Wheel Alignment Issues

Even when tyres, wheels, and suspension components appear undamaged, a pothole can knock your wheels out of alignment. Wheel alignment refers to the angle at which your tyres contact the road. A hard impact can alter these angles without breaking anything visible.

Misaligned wheels cause uneven tyre wear, meaning one side of the tread wears faster than the other. They also increase rolling resistance, which raises fuel consumption. Over time, the additional tyre wear means you buy replacement tyres more frequently than you should.

Almost half (48%) of cars requiring pothole-related repairs also needed wheel alignment correction, according to Kwik Fit's data. A full four-wheel alignment check costs between £50 and £100 at most independent garages.

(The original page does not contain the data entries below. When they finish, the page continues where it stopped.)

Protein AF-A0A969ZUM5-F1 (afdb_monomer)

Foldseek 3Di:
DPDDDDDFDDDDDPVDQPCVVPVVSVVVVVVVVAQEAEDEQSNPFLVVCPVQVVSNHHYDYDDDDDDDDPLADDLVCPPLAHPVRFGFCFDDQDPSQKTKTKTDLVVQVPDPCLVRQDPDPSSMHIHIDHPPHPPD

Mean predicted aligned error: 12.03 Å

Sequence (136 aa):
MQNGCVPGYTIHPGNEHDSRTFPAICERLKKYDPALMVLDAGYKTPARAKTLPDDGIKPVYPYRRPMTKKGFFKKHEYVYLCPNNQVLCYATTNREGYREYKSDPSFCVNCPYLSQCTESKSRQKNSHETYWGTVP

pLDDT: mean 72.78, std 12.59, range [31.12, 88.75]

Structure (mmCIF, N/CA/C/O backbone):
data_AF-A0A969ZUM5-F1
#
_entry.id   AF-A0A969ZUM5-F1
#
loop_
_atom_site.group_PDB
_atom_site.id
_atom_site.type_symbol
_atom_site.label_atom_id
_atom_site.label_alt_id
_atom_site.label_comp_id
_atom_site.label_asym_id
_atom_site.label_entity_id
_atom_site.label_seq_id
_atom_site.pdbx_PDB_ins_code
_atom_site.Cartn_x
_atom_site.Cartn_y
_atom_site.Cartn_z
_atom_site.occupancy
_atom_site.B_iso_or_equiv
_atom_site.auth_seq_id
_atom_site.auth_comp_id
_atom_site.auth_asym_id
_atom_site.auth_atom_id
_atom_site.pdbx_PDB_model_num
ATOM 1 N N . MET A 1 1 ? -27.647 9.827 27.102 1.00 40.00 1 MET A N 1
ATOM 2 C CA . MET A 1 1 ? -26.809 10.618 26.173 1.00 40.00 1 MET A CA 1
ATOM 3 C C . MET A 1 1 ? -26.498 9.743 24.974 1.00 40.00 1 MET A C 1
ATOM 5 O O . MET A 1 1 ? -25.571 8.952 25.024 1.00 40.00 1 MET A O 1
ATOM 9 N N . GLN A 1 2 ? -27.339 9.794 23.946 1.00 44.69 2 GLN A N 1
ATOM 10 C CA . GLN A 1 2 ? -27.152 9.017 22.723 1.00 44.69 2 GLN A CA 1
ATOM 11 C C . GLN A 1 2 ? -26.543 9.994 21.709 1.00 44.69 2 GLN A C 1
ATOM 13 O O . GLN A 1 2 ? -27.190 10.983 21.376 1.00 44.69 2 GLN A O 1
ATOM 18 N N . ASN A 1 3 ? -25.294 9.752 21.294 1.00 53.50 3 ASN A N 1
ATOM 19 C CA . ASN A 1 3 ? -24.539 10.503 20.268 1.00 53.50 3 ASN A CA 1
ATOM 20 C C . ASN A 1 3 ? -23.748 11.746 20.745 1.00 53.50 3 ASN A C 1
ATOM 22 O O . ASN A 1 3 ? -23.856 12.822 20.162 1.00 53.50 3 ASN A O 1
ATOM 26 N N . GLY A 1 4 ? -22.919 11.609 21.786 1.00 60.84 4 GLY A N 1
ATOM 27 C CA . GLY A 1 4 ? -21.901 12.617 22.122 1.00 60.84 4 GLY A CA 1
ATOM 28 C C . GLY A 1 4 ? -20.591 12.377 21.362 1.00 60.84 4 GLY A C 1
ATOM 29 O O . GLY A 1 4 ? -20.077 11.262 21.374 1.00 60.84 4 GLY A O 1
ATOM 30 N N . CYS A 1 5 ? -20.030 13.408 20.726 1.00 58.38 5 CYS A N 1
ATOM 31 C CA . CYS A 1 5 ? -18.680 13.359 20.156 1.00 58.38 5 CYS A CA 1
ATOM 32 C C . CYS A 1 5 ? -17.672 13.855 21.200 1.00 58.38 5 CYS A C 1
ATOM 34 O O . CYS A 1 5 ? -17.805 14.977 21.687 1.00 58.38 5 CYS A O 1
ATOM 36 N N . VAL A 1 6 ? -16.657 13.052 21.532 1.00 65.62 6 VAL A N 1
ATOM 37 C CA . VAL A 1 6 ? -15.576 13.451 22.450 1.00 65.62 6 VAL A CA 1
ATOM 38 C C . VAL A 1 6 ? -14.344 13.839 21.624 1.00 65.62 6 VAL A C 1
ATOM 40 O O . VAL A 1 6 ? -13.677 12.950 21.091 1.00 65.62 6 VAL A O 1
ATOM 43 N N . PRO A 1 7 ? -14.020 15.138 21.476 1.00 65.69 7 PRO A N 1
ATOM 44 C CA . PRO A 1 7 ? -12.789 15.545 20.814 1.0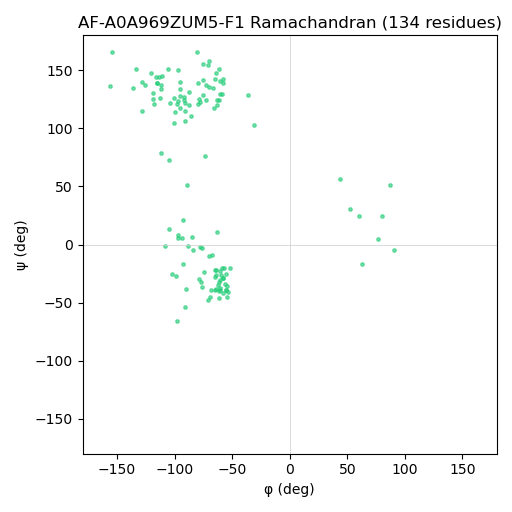0 65.69 7 PRO A CA 1
ATOM 45 C C . PRO A 1 7 ? -11.590 15.260 21.727 1.00 65.69 7 PRO A C 1
ATOM 47 O O . PRO A 1 7 ? -11.528 15.727 22.863 1.00 65.69 7 PRO A O 1
ATOM 50 N N . GLY A 1 8 ? -10.622 14.494 21.228 1.00 63.19 8 GLY A N 1
ATOM 51 C CA . GLY A 1 8 ? -9.336 14.269 21.885 1.00 63.19 8 GLY A CA 1
ATOM 52 C C . GLY A 1 8 ? -8.216 14.915 21.080 1.00 63.19 8 GLY A C 1
ATOM 53 O O . GLY A 1 8 ? -8.070 14.624 19.897 1.00 63.19 8 GLY A O 1
ATOM 54 N N . TYR A 1 9 ? -7.413 15.766 21.715 1.00 61.00 9 TYR A N 1
ATOM 55 C CA . TYR A 1 9 ? -6.194 16.317 21.125 1.00 61.00 9 TYR A CA 1
ATOM 56 C C . TYR A 1 9 ? -5.043 16.227 22.128 1.00 61.00 9 TYR A C 1
ATOM 58 O O . TYR A 1 9 ? -5.251 16.263 23.343 1.00 61.00 9 TYR A O 1
ATOM 66 N N . THR A 1 10 ? -3.817 16.116 21.627 1.00 54.66 10 THR A N 1
ATOM 67 C CA . THR A 1 10 ? -2.601 16.305 22.420 1.00 54.66 10 THR A CA 1
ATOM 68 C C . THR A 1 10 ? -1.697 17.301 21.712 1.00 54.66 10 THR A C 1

Signs of wheel alignment issues include:

  • The car drifting or pulling to one side on a straight, level road

  • The steering wheel sitting off-centre when driving straight

  • Uneven or rapid tyre wear on one side

  • Steering wheel vibration at certain speeds

Steering System Damage

A sharp pothole impact can affect the steering rack, tie rods, and steering column. Damage here makes the car harder and less predictable to control, particularly when cornering or changing direction at speed. If the steering feels heavier or lighter than normal after a pothole strike, or if there is a delay between turning the wheel and the car responding, get it inspected without delay.

Exhaust and Undercarriage

Deep potholes can scrape the underside of the car, damaging the exhaust pipe, catalytic converter, or heat shields. If you hear a rattling from underneath after a strike or notice unusual smells from the exhaust, have the undercarriage checked. One in eight pothole damage repairs included bodywork or undercarriage components, according to Kwik Fit data.